Has anyone tried removing an entire concept from a dataset and seeing if the LLM can reason its way into the concept?
I think that would be a really cool experiment.
There are probably some really good candidate concepts that just take a small leap of reasoning to reach.
But off the top of my head maybe multiplication? Or the concept of zero. Maybe the wheel?
Edit: if anyone is interesting in doing this kind of stuff, hit me up. (Email in profile). I want to start doing these kinds of things as a side project.
If you had one that was character based (instead of the weird encoding they tend to use), you could directly sample without e.
Though I'm not sure its output would make much sense, and you might have to use beam search (or something like backtracking).
I wonder how you would train a model to directly speak without e. Perhaps you use the general model like above with beamsearch, and then train a new model to directly predict the first models beamsearched-predictions.
Yes, and it's what people seem to ignore when they talk about dethroning GPT4 as the top LLM. It's good data expressly developed for training the behaviors they want that keeps them ahead, all the other stuff (other training and filtering web data) has much less of an impact.
I don't think GPT4 is the top LLM, it's good at coding and good at understanding poorly written prompts but its high level prompt following and creativity are not great. GPT4 likes to answer a particular way and when your question matches up with that it'll seem very smart, but when it doesn't the rails it is on are very obvious.
This insight makes one wonder if the same thing applies to humans as well. Are we just the sum of our experiences? Or the architectures of our brains are much more complex and different so that they have more influence on the outputs for the same inputs?
I think it's the latter. We may well have some subsystems that work like LLMs or other current AIs, but the overall system of a human mind seems to work in a fundamentally different way, as it's able to make good creative choices (such as the next word to say) without looking at lots of options.
Consider a chess engine that plays at grandmaster level, i.e. a human grandmaster can sometimes beat it. Even though it's not the best chess engine in the world, it simulates billions of possible scenarios to decide each move. Yet the grandmaster can still beat it sometimes, even though he clearly isn't thinking about billions of possible scenarios. (On the question of whether human brains may in fact unconsciously process billions of possibilities when deciding a chess move, using some neurological process we haven't discovered, I've heard David Deutsch argue this would be thermodynamically impossible as it would require far more energy than the brain consumes.) So the human grandmaster's brain must be doing something else that we don't understand. I think a similar comparison applies with how an LLM and a human choose the next word to say. An LLM has to run a giant statistical search for candidates. Humans seem to be doing something else.
That is what I have repeated so many times in the last 2 years over and over. I consider Yi Tay's response [1] a mere technicality that is actually irrelevant. What is relevant is how predictable "interpolatable" the data are, how predictable we are.
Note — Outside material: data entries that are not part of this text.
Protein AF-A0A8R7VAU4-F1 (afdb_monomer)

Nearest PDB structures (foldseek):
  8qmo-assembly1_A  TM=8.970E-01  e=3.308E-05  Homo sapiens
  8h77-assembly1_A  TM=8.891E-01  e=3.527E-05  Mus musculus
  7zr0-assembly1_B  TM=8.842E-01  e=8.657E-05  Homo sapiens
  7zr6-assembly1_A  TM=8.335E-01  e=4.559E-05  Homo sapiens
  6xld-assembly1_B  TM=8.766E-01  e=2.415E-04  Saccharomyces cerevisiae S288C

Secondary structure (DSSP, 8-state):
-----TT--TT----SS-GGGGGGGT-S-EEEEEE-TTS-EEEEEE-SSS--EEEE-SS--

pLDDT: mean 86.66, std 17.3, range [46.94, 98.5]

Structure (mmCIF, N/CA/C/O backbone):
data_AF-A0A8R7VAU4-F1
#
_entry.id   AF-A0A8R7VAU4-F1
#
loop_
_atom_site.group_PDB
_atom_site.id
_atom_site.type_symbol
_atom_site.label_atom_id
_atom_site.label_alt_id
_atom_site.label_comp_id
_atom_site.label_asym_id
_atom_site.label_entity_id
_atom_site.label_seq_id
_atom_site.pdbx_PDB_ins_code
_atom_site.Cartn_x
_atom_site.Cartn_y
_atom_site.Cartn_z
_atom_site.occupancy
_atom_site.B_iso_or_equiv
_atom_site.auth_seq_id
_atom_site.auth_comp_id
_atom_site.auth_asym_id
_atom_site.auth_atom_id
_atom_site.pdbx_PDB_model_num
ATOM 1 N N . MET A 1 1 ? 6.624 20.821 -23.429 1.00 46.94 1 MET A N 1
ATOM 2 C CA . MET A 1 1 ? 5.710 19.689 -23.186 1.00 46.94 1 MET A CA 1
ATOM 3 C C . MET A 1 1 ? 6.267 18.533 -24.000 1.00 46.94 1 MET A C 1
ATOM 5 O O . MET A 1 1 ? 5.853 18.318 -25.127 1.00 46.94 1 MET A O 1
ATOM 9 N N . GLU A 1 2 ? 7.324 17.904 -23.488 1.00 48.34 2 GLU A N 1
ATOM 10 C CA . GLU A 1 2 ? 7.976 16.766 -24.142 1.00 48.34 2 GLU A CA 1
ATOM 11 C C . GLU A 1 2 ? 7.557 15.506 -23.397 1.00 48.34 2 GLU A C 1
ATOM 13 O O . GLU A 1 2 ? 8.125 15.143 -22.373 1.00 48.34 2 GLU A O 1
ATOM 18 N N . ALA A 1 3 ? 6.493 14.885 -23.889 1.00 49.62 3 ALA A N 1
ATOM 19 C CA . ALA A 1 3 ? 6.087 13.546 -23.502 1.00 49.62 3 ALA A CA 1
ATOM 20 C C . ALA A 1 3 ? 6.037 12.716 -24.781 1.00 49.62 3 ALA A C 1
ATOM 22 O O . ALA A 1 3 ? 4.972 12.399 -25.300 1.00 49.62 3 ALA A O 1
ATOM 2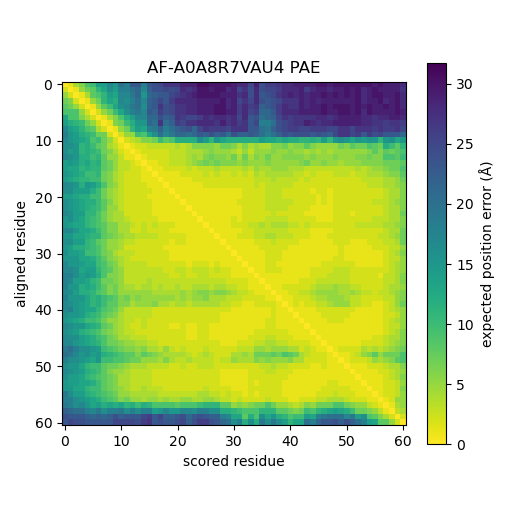3 N N . LEU A 1 4 ? 7.211 12.437 -25.341 1.00 55.06 4 LEU A N 1
ATOM 24 C CA . LEU A 1 4 ? 7.331 11.461 -26.412 1.00 55.06 4 LEU A CA 1
ATOM 25 C C . LEU A 1 4 ? 8.568 10.598 -26.170 1.00 55.06 4 LEU A C 1
ATOM 27 O O . LEU A 1 4 ? 9.594 10.743 -26.825 1.00 55.06 4 LEU A O 1
ATOM 31 N N . ALA A 1 5 ? 8.452 9.692 -25.201 1.00 50.84 5 ALA A N 1
ATOM 32 C CA . ALA A 1 5 ? 9.312 8.523 -25.112 1.00 50.84 5 ALA A CA 1
ATOM 33 C C . ALA A 1 5 ? 8.515 7.312 -25.623 1.00 50.84 5 ALA A C 1
ATOM 35 O O . ALA A 1 5 ? 7.625 6.795 -24.957 1.00 50.84 5 ALA A O 1
ATOM 36 N N . ALA A 1 6 ? 8.811 6.988 -26.880 1.00 51.25 6 ALA A N 1
ATOM 37 C CA . ALA A 1 6 ? 8.584 5.760 -27.635 1.00 51.25 6 ALA A CA 1
ATOM 38 C C . ALA A 1 6 ? 7.814 4.596 -26.966 1.00 51.25 6 ALA A C 1
ATOM 40 O O . ALA A 1 6 ? 8.283 3.977 -26.016 1.00 51.25 6 ALA A O 1
ATOM 41 N N . GLY A 1 7 ? 6.716 4.189 -27.613 1.00 47.34 7 GLY A N 1
ATOM 42 C CA . GLY A 1 7 ? 6.278 2.785 -27.656 1.00 47.34 7 GLY A CA 1
ATOM 43 C C . GLY A 1 7 ? 5.274 2.321 -26.604 1.00 47.34 7 GLY A C 1
ATOM 44 O O . GLY A 1 7 ? 4.895 1.154 -26.625 1.00 47.34 7 GLY A O 1
ATOM 45 N N . VAL A 1 8 ? 4.817 3.198 -25.715 1.00 53.84 8 VAL A N 1
ATOM 46 C CA . VAL A 1 8 ? 3.740 2.858 -24.782 1.00 53.84 8 VAL A CA 1
ATOM 47 C C . VAL A 1 8 ? 2.400 3.060 -25.478 1.00 53.84 8 VAL A C 1
ATOM 49 O O . VAL A 1 8 ? 2.158 4.128 -26.036 1.00 53.84 8 VAL A O 1
ATOM 52 N N . ASP A 1 9 ? 1.544 2.039 -25.460 1.00 58.06 9 ASP A N 1
ATOM 53 C CA . ASP A 1 9 ? 0.159 2.145 -25.917 1.00 58.06 9 ASP A CA 1
ATOM 54 C C . ASP A 1 9 ? -0.508 3.324 -25.183 1.00 58.06 9 ASP A C 1
ATOM 56 O O . ASP A 1 9 ? -0.673 3.313 -23.961 1.00 58.06 9 ASP A O 1
ATOM 60 N N . VAL A 1 10 ? 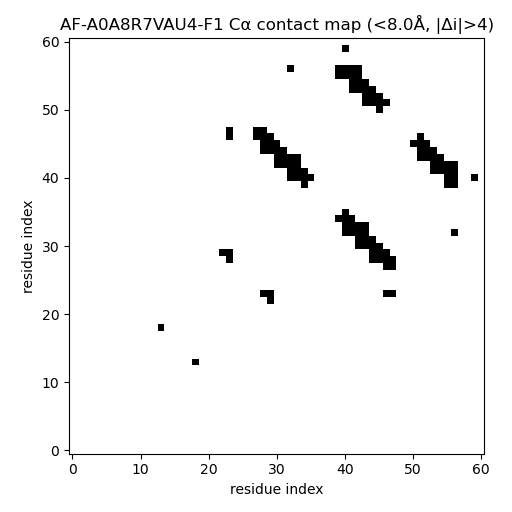-0.791 4.409 -25.912 1.00 59.41 10 VAL A N 1
ATOM 61 C CA . VAL A 1 10 ? -1.129 5.741 -25.362 1.00 59.41 10 VAL A CA 1
ATOM 62 C C . VAL A 1 10 ? -2.565 5.773 -24.801 1.00 59.41 10 VAL A C 1
ATOM 64 O O . VAL A 1 10 ? -3.135 6.829 -24.549 1.00 59.41 10 VAL A O 1
ATOM 67 N N . SER A 1 11 ? -3.169 4.606 -24.570 1.00 80.56 11 SER A N 1
ATOM 68 C CA . SER A 1 11 ? -4.490 4.436 -23.965 1.00 80.56 11 SER A CA 1
ATOM 69 C C . SER A 1 11 ? -4.459 4.280 -22.439 1.00 80.56 11 SER A C 1
ATOM 71 O O . SER A 1 11 ? -5.466 3.890 -21.845 1.00 80.56 11 SER A O 1
ATOM 73 N N . MET A 1 12 ? -3.326 4.531 -21.778 1.00 81.88 12 MET A N 1
ATOM 74 C CA . MET A 1 12 ? -3.246 4.438 -20.318 1.00 81.88 12 MET A CA 1
ATOM 75 C C . MET A 1 12 ? -4.086 5.527 -19.638 1.00 81.88 12 MET A C 1
ATOM 77 O O . MET A 1 12 ? -3.979 6.713 -19.951 1.00 81.88 12 MET A O 1
ATOM 81 N N . ILE A 1 13 ? -4.898 5.115 -18.665 1.00 86.88 13 ILE A N 1
ATOM 82 C CA . ILE A 1 13 ? -5.698 5.999 -17.812 1.00 86.88 13 ILE A CA 1
ATOM 83 C C . ILE A 1 13 ? -4.994 6.225 -16.468 1.00 86.88 13 ILE A C 1
ATOM 85 O O . ILE A 1 13 ? -4.321 5.329 -15.963 1.00 86.88 13 ILE A O 1
ATOM 89 N N . GLY A 1 14 ? -5.193 7.395 -15.851 1.00 85.12 14 GLY A N 1
ATOM 90 C CA . GLY A 1 14 ? -4.742 7.655 -14.478 1.00 85.12 14 GLY A CA 1
ATOM 91 C C . GLY A 1 14 ? -3.488 8.525 -14.359 1.00 85.12 14 GLY A C 1
A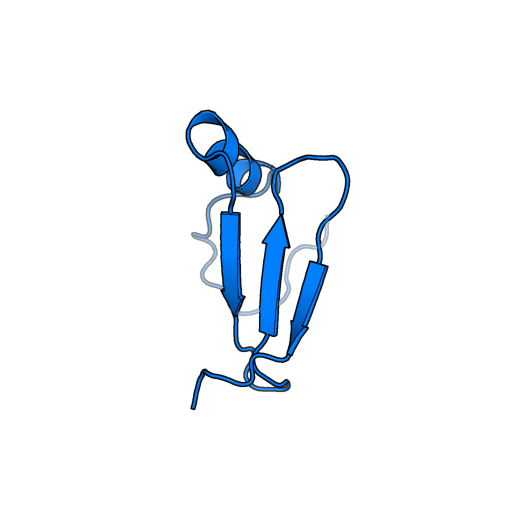TOM 92 O O . GLY A 1 14 ? -2.462 8.085 -13.856 1.00 85.12 14 GLY A O 1
ATOM 93 N N . GLN A 1 15 ? -3.601 9.801 -14.733 1.00 90.06 15 GLN A N 1
ATOM 94 C CA . GLN A 1 15 ? -2.528 10.804 -14.649 1.00 90.06 15 GLN A CA 1
ATOM 95 C C . GLN A 1 15 ? -2.410 11.519 -13.288 1.00 90.06 15 GLN A C 1
ATOM 97 O O . GLN A 1 15 ? -1.461 12.266 -13.068 1.00 90.06 15 GLN A O 1
ATOM 102 N N . PHE A 1 16 ? -3.379 11.344 -12.381 1.00 91.50 16 PHE A N 1
ATOM 103 C CA . PHE A 1 16 ? -3.433 12.120 -11.133 1.00 91.50 16 PHE A CA 1
ATOM 104 C C . PHE A 1 16 ? -2.567 11.557 -9.999 1.00 91.50 16 PHE A C 1
ATOM 106 O O . PHE A 1 16 ? -2.271 12.281 -9.057 1.00 91.50 16 PHE A O 1
ATOM 113 N N . GLY A 1 17 ? -2.208 10.269 -10.033 1.00 92.38 17 GLY A N 1
ATOM 114 C CA . GLY A 1 17 ? -1.369 9.642 -8.998 1.00 92.38 17 GLY A CA 1
ATOM 115 C C . GLY A 1 17 ? -2.013 9.487 -7.610 1.00 92.38 17 GLY A C 1
ATOM 116 O O . GLY A 1 17 ? -1.366 8.992 -6.694 1.00 92.38 17 GLY A O 1
ATOM 117 N N . VAL A 1 18 ? -3.285 9.870 -7.440 1.00 95.94 18 VAL A N 1
ATOM 118 C CA . VAL A 1 18 ? -3.998 9.807 -6.145 1.00 95.94 18 VAL A CA 1
ATOM 119 C C . VAL A 1 18 ? -5.016 8.668 -6.043 1.00 95.94 18 VAL A C 1
ATOM 121 O O . VAL A 1 18 ? -5.484 8.360 -4.951 1.00 95.94 18 VAL A O 1
ATOM 124 N N . GLY A 1 19 ? -5.351 8.013 -7.160 1.00 96.44 19 GLY A N 1
ATOM 125 C CA . GLY A 1 19 ? -6.397 6.983 -7.210 1.00 96.44 19 GLY A CA 1
ATOM 126 C C . GLY A 1 19 ? -6.127 5.780 -6.301 1.00 96.44 19 GLY A C 1
ATOM 127 O O . GLY A 1 19 ? -7.060 5.247 -5.708 1.00 96.44 19 GLY A O 1
ATOM 128 N N . PHE A 1 20 ? -4.858 5.407 -6.116 1.00 97.06 20 PHE A N 1
ATOM 129 C CA . PHE A 1 20 ? -4.445 4.319 -5.223 1.00 97.06 20 PHE A CA 1
ATOM 130 C C . PHE A 1 20 ? -4.942 4.510 -3.780 1.00 97.06 20 PHE A C 1
ATOM 132 O O . PHE A 1 20 ? -5.419 3.566 -3.156 1.00 97.06 20 PHE A O 1
ATOM 139 N N . TYR A 1 21 ? -4.919 5.744 -3.268 1.00 96.56 21 TYR A N 1
ATOM 140 C CA . TYR A 1 21 ? -5.310 6.031 -1.886 1.00 96.56 21 TYR A CA 1
ATOM 141 C C . TYR A 1 21 ? -6.820 5.906 -1.641 1.00 96.56 21 TYR A C 1
ATOM 143 O O . TYR A 1 21 ? -7.238 5.810 -0.490 1.00 96.56 21 TYR A O 1
ATOM 151 N N . SER A 1 22 ? -7.644 5.836 -2.695 1.00 97.31 22 SER A N 1
ATOM 152 C CA . SER A 1 22 ? -9.085 5.582 -2.552 1.00 97.31 22 SER A CA 1
ATOM 153 C C . SER A 1 22 ? -9.398 4.209 -1.944 1.00 97.31 22 SER A C 1
ATOM 155 O O . SER A 1 22 ? -10.471 4.039 -1.372 1.00 97.31 22 SER A O 1
ATOM 157 N N . ALA A 1 23 ? -8.456 3.255 -1.972 1.00 98.00 23 ALA A N 1
ATOM 158 C CA . ALA A 1 23 ? -8.597 1.967 -1.290 1.00 98.00 23 ALA A CA 1
ATOM 159 C C . ALA A 1 23 ? -8.865 2.125 0.221 1.00 98.00 23 ALA A C 1
ATOM 161 O O . ALA A 1 23 ? -9.636 1.360 0.800 1.00 98.00 23 ALA A O 1
ATOM 162 N N . TYR A 1 24 ? -8.310 3.170 0.844 1.00 97.88 24 TYR A N 1
ATOM 163 C CA . TYR A 1 24 ? -8.520 3.474 2.262 1.00 97.88 24 TYR A CA 1
ATOM 164 C C . TYR A 1 24 ? -9.903 4.052 2.583 1.00 97.88 24 TYR A C 1
ATOM 166 O O . TYR A 1 24 ? -10.238 4.206 3.752 1.00 97.88 24 TYR A O 1
ATOM 174 N N . LEU A 1 25 ? -10.739 4.345 1.577 1.00 97.69 25 LEU A N 1
ATOM 175 C CA . LEU A 1 25 ? -12.141 4.704 1.823 1.00 97.69 25 LEU A CA 1
ATOM 176 C C . LEU A 1 25 ? -12.928 3.539 2.436 1.00 97.69 25 LEU A C 1
ATOM 178 O 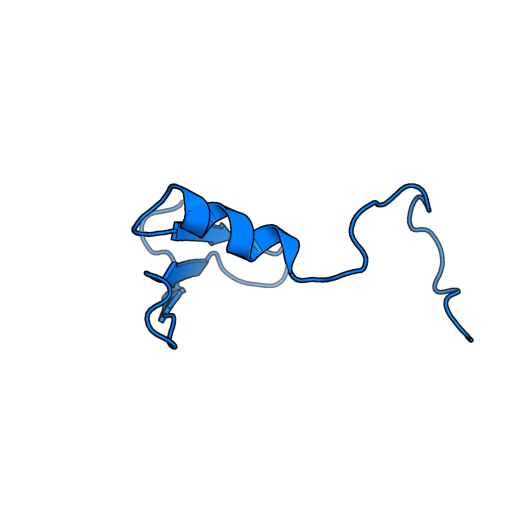O . LEU A 1 25 ? -13.948 3.767 3.079 1.00 97.69 25 LEU A O 1
ATOM 182 N N . VAL A 1 26 ? -12.473 2.302 2.215 1.00 98.00 26 VAL A N 1
ATOM 183 C CA . VAL A 1 26 ? -13.155 1.085 2.677 1.00 98.00 26 VAL A CA 1
ATOM 184 C C . VAL A 1 26 ? -12.241 0.113 3.421 1.00 98.00 26 VAL A C 1
ATOM 186 O O . VAL A 1 26 ? -12.740 -0.709 4.184 1.00 98.00 26 VAL A O 1
ATOM 189 N N . ALA A 1 27 ? -10.923 0.184 3.219 1.00 98.19 27 ALA A N 1
ATOM 190 C CA . ALA A 1 27 ? -9.958 -0.685 3.882 1.00 98.19 27 ALA A CA 1
ATOM 191 C C . ALA A 1 27 ? -9.208 0.049 5.002 1.00 98.19 27 ALA A C 1
ATOM 193 O O . ALA A 1 27 ? -8.673 1.134 4.801 1.00 98.19 27 ALA A O 1
ATOM 194 N N . GLU A 1 28 ? -9.088 -0.597 6.162 1.00 97.81 28 GLU A N 1
ATOM 195 C CA . GLU A 1 28 ? -8.254 -0.119 7.275 1.00 97.81 28 GLU A CA 1
ATOM 196 C C . GLU A 1 28 ? -6.749 -0.302 7.000 1.00 97.81 28 GLU A C 1
ATOM 198 O O . GLU A 1 28 ? -5.909 0.431 7.518 1.00 97.81 28 GLU A O 1
ATOM 203 N N . ARG A 1 29 ? -6.390 -1.289 6.173 1.00 98.06 29 ARG A N 1
ATOM 204 C CA . ARG A 1 29 ? -5.007 -1.676 5.878 1.00 98.06 29 ARG A CA 1
ATOM 205 C C . ARG A 1 29 ? -4.884 -2.115 4.428 1.00 98.06 29 ARG A C 1
ATOM 207 O O . ARG A 1 29 ? -5.688 -2.923 3.964 1.00 98.06 29 ARG A O 1
ATOM 214 N N . VAL A 1 30 ? -3.858 -1.629 3.738 1.00 98.38 30 VAL A N 1
ATOM 215 C CA . VAL A 1 30 ? -3.535 -2.025 2.363 1.00 98.38 30 VAL A CA 1
ATOM 216 C C . VAL A 1 30 ? -2.145 -2.646 2.343 1.00 98.38 30 VAL A C 1
ATOM 218 O O . VAL A 1 30 ? -1.185 -2.068 2.850 1.00 98.38 30 VAL A O 1
ATOM 221 N N . VAL A 1 31 ? -2.054 -3.827 1.733 1.00 98.00 31 VAL A N 1
ATOM 222 C CA . VAL A 1 31 ? -0.807 -4.561 1.494 1.00 98.00 31 VAL A CA 1
ATOM 223 C C . VAL A 1 31 ? -0.649 -4.734 -0.010 1.00 98.00 31 VAL A C 1
ATOM 225 O O . VAL A 1 31 ? -1.580 -5.182 -0.679 1.00 98.00 31 VAL A O 1
ATOM 228 N N . VAL A 1 32 ? 0.518 -4.383 -0.539 1.00 98.00 32 VAL A N 1
ATOM 229 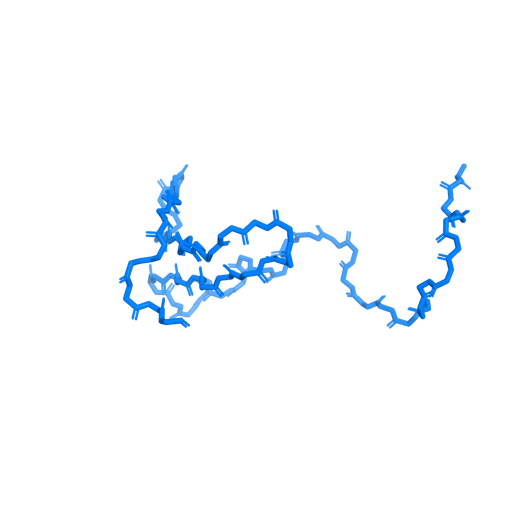C CA . VAL A 1 32 ? 0.861 -4.515 -1.955 1.00 98.00 32 VAL A CA 1
ATOM 230 C C . VAL A 1 32 ? 2.100 -5.387 -2.070 1.00 98.00 32 VAL A C 1
ATOM 232 O O . VAL A 1 32 ? 3.184 -4.995 -1.646 1.00 98.00 32 VAL A O 1
ATOM 235 N N . THR A 1 33 ? 1.951 -6.560 -2.672 1.00 97.00 33 THR A N 1
ATOM 236 C CA . THR A 1 33 ? 3.083 -7.408 -3.057 1.00 97.00 33 THR A CA 1
ATOM 237 C C . THR A 1 33 ? 3.462 -7.088 -4.496 1.00 97.00 33 THR A C 1
ATOM 239 O O . THR A 1 33 ? 2.608 -7.120 -5.382 1.00 97.00 33 THR A O 1
ATOM 242 N N . MET A 1 34 ? 4.732 -6.771 -4.741 1.00 95.00 34 MET A N 1
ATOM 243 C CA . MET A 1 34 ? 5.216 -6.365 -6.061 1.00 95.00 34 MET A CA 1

>not true, especially for language. if you trained a large & deep MLP language model with no self-attention, no matter how much data you'll feed it you'll still be lacking behind a transformer (with much less data). will it get to the same point? i don't think so. your tokens cannot even see each other in a raw MLP.
>on the other hand, tiny tweaks to transformers may not matter as much as data/compute. sure. but it's also not very accurate to say "architecture research" does not matter and "makes no difference". i hear this a lot about how people use this to justify not innovating at the architecture level.
>the truth is the community stands on the shoulder of giants of all the arch research that have been done to push the transformer to this state today.
>architecture research matters. many people just take it for granted these days.